In spite of the evidence the US Department of Education steadfastly hews to the VAM line. Data is the answer – if you can create the right mathematical equation, if the mountain of data is large enough – you can solve all.
The use of data-making decision-making presumes that teaching is a science; it presumes that with the proper mix of “chemicals” you can “create” a desired outcome.
Is the process of teaching a science which can be measured, or, is teaching an art? Can you assign numerical values to every Danielson element and VAM growth score and assign a teacher a grade, or, was Judge Potter Stewart correct when he wrote he could not define pornography but he “knew it when he saw it.”
The teacher evaluation law in New York State is incredibly dense (see website here). The State Education Department approved 700 locally negotiated plans, collected gigabytes of data, spun the computers, and, (roll of drums!!)

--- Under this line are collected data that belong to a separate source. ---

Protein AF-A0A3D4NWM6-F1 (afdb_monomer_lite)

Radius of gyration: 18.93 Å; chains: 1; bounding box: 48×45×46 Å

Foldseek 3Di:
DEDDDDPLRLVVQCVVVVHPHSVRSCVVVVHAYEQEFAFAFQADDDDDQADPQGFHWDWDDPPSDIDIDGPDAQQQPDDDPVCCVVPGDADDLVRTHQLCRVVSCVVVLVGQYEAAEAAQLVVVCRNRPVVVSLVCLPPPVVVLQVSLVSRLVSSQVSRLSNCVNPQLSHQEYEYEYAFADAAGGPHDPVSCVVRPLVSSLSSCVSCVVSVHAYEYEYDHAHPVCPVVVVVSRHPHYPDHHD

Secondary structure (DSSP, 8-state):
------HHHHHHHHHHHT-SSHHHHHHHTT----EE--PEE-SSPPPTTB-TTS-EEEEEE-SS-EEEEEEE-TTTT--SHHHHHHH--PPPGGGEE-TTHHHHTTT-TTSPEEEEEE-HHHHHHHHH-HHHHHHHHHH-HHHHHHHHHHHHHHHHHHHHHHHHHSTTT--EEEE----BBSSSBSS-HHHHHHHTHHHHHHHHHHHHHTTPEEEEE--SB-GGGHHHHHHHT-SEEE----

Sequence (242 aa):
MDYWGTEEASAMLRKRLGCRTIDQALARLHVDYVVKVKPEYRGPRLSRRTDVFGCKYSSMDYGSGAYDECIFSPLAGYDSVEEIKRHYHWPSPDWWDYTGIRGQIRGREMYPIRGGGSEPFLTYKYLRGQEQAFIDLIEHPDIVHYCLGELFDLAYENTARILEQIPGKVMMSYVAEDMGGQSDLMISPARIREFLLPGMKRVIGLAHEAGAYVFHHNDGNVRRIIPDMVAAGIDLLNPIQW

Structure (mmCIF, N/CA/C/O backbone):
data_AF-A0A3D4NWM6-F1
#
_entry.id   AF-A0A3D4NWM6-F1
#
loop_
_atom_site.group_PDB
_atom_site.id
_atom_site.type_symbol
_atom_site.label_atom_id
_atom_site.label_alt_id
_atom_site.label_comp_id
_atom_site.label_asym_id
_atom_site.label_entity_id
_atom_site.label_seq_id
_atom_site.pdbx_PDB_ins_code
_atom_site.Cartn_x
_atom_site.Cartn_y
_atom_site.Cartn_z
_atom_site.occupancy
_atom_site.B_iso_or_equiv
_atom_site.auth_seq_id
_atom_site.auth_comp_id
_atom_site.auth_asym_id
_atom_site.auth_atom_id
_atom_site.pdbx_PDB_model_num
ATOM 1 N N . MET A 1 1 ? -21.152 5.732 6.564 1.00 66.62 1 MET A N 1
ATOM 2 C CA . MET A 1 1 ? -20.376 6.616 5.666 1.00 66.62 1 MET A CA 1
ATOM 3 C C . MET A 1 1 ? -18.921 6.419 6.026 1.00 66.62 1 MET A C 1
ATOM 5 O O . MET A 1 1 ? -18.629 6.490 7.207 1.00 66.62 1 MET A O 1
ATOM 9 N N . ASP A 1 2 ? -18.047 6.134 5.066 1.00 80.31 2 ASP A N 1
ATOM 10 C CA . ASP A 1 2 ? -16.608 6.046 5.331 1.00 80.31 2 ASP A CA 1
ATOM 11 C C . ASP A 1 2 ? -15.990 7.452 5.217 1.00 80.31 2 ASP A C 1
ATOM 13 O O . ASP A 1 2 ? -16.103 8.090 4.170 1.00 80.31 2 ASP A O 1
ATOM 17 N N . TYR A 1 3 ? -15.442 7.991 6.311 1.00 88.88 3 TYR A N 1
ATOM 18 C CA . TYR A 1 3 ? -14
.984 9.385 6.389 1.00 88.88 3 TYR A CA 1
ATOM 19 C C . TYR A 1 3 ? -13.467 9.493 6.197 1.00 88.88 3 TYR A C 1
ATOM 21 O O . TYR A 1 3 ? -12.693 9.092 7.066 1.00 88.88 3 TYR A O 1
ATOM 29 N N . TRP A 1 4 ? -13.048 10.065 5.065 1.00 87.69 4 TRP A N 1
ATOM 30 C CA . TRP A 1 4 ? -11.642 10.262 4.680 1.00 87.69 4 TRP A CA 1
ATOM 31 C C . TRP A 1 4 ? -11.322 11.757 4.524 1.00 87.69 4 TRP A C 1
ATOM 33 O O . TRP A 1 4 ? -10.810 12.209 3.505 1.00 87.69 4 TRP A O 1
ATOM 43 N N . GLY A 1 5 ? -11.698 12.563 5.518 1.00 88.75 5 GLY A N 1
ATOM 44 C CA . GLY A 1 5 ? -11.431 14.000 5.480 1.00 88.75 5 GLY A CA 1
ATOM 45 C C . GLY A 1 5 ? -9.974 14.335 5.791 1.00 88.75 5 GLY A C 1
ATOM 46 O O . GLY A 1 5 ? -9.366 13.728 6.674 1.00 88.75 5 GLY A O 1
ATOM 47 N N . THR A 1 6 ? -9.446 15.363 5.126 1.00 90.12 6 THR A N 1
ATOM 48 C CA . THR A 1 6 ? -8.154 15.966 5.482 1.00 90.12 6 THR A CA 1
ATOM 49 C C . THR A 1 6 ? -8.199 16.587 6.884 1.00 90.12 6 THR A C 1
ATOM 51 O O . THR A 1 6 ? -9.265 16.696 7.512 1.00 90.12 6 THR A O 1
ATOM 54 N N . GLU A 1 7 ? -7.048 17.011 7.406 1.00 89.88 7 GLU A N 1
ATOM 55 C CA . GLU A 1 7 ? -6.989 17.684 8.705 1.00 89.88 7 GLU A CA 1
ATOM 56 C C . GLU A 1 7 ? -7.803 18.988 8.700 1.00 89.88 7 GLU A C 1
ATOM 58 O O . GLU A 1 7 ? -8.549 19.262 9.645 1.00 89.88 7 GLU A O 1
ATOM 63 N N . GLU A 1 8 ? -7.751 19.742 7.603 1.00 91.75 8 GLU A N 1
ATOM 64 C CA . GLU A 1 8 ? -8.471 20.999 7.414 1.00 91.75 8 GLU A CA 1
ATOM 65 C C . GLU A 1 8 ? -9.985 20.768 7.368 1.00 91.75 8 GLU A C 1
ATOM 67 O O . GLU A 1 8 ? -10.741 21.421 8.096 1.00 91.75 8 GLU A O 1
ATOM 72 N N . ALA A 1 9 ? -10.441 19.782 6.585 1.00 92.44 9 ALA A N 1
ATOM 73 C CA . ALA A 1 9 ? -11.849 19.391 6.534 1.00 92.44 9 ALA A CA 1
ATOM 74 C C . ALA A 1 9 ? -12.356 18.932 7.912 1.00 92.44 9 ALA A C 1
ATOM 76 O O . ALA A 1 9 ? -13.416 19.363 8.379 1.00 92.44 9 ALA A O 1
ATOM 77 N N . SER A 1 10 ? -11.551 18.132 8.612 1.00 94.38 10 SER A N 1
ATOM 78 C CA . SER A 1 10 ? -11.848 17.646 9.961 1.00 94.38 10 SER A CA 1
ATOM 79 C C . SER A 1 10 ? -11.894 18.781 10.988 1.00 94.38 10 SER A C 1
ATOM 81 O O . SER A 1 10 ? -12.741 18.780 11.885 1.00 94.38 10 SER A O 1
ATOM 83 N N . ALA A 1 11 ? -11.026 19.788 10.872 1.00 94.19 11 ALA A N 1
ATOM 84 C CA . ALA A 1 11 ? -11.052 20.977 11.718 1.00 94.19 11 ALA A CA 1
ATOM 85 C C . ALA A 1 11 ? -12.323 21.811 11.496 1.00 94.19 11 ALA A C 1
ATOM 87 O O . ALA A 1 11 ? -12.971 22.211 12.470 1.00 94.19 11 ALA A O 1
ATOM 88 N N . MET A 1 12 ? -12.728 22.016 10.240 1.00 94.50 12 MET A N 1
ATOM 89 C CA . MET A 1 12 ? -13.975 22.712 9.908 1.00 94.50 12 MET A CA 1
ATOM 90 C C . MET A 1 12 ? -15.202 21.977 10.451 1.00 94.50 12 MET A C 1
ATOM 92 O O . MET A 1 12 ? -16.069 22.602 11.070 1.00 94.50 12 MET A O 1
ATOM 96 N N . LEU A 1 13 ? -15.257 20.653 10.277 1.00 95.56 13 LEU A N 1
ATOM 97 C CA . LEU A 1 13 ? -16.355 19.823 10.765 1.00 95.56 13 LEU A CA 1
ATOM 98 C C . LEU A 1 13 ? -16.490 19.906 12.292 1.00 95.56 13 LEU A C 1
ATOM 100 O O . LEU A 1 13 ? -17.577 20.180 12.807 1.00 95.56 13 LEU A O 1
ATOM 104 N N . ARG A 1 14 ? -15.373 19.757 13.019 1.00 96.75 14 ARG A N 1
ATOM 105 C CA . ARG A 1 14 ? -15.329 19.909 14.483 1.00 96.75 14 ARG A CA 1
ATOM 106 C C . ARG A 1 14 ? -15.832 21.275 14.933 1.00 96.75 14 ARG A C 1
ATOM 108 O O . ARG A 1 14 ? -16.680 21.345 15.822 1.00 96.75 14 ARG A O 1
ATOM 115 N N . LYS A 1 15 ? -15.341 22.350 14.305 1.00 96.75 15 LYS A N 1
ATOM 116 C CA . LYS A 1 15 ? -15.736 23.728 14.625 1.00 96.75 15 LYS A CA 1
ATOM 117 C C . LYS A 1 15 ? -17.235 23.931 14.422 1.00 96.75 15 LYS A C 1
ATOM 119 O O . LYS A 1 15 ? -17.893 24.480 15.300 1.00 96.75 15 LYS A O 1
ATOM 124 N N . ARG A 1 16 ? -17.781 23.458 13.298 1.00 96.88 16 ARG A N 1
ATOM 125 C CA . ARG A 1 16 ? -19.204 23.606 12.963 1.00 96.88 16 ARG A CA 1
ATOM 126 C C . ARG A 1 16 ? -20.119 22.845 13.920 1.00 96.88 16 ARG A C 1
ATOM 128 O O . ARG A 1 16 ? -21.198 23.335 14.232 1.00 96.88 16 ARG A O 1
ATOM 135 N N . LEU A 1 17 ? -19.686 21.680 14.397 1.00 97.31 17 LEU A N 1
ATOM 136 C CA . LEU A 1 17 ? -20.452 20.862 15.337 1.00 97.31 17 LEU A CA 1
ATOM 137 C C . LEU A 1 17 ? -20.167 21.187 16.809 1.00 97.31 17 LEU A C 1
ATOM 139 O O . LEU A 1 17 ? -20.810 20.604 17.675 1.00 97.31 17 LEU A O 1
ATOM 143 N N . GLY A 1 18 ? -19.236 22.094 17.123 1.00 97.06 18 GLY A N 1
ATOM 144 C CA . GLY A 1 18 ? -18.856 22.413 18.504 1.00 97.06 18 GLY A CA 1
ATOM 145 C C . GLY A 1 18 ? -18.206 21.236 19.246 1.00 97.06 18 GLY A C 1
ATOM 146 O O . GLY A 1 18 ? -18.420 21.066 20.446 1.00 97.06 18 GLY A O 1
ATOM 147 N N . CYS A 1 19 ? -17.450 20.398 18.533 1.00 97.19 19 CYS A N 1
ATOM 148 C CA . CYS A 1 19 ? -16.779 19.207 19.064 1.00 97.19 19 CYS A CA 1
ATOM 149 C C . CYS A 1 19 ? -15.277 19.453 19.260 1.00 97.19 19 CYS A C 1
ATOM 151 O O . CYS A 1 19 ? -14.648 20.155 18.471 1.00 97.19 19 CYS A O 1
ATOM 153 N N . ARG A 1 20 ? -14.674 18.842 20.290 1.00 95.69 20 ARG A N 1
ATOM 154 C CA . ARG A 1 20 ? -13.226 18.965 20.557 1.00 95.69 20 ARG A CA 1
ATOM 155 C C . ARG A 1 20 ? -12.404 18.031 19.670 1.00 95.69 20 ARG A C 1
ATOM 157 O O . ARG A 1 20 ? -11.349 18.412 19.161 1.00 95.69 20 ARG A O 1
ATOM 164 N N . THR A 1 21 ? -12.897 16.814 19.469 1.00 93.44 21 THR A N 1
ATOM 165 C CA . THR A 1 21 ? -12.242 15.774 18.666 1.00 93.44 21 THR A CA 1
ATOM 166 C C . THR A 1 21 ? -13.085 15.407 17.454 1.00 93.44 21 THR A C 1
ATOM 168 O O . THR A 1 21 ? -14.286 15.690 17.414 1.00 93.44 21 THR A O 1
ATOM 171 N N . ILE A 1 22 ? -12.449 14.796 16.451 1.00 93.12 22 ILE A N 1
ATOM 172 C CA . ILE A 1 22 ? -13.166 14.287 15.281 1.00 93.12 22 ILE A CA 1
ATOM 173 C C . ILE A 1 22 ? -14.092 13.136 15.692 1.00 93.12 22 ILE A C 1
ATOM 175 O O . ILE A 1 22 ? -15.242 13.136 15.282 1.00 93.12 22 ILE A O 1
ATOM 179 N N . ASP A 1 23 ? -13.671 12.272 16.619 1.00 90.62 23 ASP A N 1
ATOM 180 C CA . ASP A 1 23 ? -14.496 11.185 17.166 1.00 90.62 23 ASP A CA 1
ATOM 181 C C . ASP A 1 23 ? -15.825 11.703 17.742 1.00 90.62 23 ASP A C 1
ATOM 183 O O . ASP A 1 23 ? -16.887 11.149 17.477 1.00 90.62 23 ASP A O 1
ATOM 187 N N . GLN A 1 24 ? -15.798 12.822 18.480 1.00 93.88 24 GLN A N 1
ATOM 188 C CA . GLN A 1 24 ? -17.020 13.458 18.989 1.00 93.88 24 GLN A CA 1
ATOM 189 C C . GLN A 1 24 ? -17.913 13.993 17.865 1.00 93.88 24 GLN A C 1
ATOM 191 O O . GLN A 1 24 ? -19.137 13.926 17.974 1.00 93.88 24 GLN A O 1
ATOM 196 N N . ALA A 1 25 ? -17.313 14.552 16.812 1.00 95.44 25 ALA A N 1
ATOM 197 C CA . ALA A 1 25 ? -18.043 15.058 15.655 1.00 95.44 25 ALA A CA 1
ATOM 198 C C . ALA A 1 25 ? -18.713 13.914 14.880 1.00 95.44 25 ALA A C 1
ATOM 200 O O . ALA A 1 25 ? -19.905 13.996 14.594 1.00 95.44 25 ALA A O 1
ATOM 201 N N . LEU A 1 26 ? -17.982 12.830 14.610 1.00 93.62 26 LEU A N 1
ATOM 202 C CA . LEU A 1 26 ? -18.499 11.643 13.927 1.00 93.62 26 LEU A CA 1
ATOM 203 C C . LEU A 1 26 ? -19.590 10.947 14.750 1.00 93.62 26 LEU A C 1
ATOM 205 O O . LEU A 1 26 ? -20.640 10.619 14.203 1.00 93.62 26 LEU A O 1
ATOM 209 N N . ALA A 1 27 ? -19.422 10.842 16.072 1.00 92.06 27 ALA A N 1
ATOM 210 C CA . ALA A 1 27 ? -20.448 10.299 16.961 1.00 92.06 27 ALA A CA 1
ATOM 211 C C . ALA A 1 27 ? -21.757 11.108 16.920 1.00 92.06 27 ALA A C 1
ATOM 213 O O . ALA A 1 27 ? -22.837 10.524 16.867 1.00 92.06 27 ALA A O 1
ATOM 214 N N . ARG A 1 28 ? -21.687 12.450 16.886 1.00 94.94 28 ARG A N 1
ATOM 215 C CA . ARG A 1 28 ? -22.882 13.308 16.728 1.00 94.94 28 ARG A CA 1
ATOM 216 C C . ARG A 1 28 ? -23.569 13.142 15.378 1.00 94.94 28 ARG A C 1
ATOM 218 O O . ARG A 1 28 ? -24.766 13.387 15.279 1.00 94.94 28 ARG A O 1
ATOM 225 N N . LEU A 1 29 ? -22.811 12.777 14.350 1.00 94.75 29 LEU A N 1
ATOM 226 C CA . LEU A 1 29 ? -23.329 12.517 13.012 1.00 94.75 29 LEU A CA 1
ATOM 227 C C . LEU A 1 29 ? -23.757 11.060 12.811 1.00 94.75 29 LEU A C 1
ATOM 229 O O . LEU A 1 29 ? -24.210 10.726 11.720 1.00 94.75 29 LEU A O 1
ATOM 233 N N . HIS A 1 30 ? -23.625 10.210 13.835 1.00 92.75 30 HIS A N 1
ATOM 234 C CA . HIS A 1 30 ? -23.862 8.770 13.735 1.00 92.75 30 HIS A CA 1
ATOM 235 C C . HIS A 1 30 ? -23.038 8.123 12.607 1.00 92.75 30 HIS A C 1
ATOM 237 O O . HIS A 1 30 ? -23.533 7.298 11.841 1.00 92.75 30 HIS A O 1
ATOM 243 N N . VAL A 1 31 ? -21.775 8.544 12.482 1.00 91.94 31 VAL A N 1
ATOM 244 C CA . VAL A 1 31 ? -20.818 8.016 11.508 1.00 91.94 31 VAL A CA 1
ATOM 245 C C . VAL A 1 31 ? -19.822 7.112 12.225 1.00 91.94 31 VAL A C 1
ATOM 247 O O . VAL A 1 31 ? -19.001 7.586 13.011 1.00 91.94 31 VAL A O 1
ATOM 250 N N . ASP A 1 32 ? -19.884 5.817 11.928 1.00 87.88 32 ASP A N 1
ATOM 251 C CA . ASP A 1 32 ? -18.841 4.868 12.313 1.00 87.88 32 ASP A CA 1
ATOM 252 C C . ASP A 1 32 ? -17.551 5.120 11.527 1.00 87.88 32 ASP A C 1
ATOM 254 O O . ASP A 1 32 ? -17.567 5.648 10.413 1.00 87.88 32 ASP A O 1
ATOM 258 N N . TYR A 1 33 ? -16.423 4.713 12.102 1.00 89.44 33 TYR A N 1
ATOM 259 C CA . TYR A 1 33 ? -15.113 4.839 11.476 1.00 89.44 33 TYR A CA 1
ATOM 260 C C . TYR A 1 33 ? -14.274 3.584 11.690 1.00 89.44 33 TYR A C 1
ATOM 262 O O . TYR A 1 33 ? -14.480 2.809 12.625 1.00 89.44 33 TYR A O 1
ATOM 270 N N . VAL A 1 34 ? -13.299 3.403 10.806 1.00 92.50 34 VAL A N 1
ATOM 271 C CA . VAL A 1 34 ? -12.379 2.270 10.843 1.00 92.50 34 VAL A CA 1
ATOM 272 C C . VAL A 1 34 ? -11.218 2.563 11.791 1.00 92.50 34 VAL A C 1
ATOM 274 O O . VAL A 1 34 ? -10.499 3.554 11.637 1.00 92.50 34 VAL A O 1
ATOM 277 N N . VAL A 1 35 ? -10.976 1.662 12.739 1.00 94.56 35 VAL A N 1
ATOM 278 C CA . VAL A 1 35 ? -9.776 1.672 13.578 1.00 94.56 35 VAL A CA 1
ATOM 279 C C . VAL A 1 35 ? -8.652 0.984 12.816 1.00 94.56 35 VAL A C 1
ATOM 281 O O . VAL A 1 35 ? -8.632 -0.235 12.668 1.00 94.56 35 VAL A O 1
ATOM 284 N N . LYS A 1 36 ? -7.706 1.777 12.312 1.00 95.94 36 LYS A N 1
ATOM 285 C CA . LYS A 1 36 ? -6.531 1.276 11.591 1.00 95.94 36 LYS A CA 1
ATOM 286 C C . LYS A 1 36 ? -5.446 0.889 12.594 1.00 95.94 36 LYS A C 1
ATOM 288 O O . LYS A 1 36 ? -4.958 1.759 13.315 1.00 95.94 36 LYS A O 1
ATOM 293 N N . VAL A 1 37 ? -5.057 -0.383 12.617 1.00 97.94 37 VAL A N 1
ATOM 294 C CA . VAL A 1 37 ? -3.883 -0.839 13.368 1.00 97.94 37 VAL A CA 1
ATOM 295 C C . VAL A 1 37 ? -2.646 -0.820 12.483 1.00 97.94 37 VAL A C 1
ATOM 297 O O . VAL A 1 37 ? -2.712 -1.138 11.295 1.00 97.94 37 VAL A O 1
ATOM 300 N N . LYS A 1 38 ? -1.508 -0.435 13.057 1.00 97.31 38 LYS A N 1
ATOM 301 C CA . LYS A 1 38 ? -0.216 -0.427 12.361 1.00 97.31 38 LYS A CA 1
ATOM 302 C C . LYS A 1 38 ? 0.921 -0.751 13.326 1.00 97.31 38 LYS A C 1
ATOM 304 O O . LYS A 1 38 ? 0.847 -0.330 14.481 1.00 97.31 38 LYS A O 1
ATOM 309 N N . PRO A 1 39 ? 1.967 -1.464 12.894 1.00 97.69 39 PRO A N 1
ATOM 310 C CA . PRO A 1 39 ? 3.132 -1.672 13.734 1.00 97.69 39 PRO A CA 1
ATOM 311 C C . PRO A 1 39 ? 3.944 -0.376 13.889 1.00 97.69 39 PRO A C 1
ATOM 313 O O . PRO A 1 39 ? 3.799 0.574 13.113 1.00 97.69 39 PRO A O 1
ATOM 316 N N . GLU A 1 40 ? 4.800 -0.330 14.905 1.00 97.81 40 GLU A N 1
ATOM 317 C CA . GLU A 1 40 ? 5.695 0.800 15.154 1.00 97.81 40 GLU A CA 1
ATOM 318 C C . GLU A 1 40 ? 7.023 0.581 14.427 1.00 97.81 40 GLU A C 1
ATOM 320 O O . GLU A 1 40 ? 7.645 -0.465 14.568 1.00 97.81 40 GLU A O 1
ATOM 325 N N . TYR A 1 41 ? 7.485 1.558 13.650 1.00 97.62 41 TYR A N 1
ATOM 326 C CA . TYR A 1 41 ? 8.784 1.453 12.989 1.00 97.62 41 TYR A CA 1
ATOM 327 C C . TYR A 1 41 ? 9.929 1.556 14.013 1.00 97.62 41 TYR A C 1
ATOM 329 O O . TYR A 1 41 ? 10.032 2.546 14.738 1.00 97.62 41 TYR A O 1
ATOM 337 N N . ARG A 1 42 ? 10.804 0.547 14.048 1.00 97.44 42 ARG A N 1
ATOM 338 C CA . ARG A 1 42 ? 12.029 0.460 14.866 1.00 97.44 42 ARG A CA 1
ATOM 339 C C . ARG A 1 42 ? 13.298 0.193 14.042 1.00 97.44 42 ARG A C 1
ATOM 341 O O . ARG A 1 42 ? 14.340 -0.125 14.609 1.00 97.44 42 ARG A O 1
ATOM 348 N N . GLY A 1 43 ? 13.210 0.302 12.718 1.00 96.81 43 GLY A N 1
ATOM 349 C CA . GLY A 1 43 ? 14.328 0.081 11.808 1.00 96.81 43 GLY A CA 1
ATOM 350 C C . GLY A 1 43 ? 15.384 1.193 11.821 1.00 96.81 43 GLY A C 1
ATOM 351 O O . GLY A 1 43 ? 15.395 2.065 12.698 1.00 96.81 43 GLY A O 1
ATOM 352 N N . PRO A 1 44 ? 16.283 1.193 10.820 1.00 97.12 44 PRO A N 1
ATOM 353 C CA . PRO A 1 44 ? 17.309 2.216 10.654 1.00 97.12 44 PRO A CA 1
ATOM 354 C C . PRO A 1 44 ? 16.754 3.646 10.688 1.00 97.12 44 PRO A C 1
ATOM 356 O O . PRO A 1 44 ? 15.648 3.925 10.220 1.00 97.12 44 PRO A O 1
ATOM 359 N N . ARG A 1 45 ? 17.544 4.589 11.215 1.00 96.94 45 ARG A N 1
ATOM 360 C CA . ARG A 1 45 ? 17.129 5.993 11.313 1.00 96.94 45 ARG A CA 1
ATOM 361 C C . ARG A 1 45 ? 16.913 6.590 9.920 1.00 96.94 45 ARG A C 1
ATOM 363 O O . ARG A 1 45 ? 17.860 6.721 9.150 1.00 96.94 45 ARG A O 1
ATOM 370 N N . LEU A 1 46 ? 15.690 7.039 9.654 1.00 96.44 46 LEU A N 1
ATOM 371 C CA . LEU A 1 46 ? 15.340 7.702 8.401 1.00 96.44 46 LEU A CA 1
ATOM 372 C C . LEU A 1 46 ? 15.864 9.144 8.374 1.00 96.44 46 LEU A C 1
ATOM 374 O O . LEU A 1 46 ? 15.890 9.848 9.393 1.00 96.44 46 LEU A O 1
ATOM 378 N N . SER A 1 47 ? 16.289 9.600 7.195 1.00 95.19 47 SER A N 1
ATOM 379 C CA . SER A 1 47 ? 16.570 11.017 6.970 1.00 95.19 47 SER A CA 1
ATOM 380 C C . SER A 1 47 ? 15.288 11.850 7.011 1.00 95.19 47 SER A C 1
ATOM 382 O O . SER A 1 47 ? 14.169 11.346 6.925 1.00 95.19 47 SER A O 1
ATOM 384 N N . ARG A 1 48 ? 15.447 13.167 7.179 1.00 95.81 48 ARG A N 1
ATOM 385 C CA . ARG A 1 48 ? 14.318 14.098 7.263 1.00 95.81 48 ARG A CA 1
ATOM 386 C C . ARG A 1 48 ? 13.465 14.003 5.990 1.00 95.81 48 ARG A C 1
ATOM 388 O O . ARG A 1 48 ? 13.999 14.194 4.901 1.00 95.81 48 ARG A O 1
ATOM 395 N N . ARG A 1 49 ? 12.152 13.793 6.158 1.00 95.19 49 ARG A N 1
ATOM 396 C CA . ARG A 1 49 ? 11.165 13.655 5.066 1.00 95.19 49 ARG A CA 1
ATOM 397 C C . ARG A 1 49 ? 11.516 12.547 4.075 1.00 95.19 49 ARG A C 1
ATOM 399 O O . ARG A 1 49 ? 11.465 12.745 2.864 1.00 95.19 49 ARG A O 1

51% of teachers are “highly effective”
40% of teachers are “effective”
8% of teachers are “developing”
1% of teachers are “ineffective.”
In June, 2012 2.7% of New York City teachers received an “unsatisfactory” rating. The dense formula identifed fewer ineffective teachers.
Data has become an addiction, the “meth” of the world of education.
Perhaps it would be more cost effective if we poured the dollars into a genome project – is there a “teaching” gene? Are “highly effective” teachers the product of “nature” or “nurture”?
What does a numerical score tell a teacher? What can they learn from a VAM score?
The byte-ing of teaching is a failure.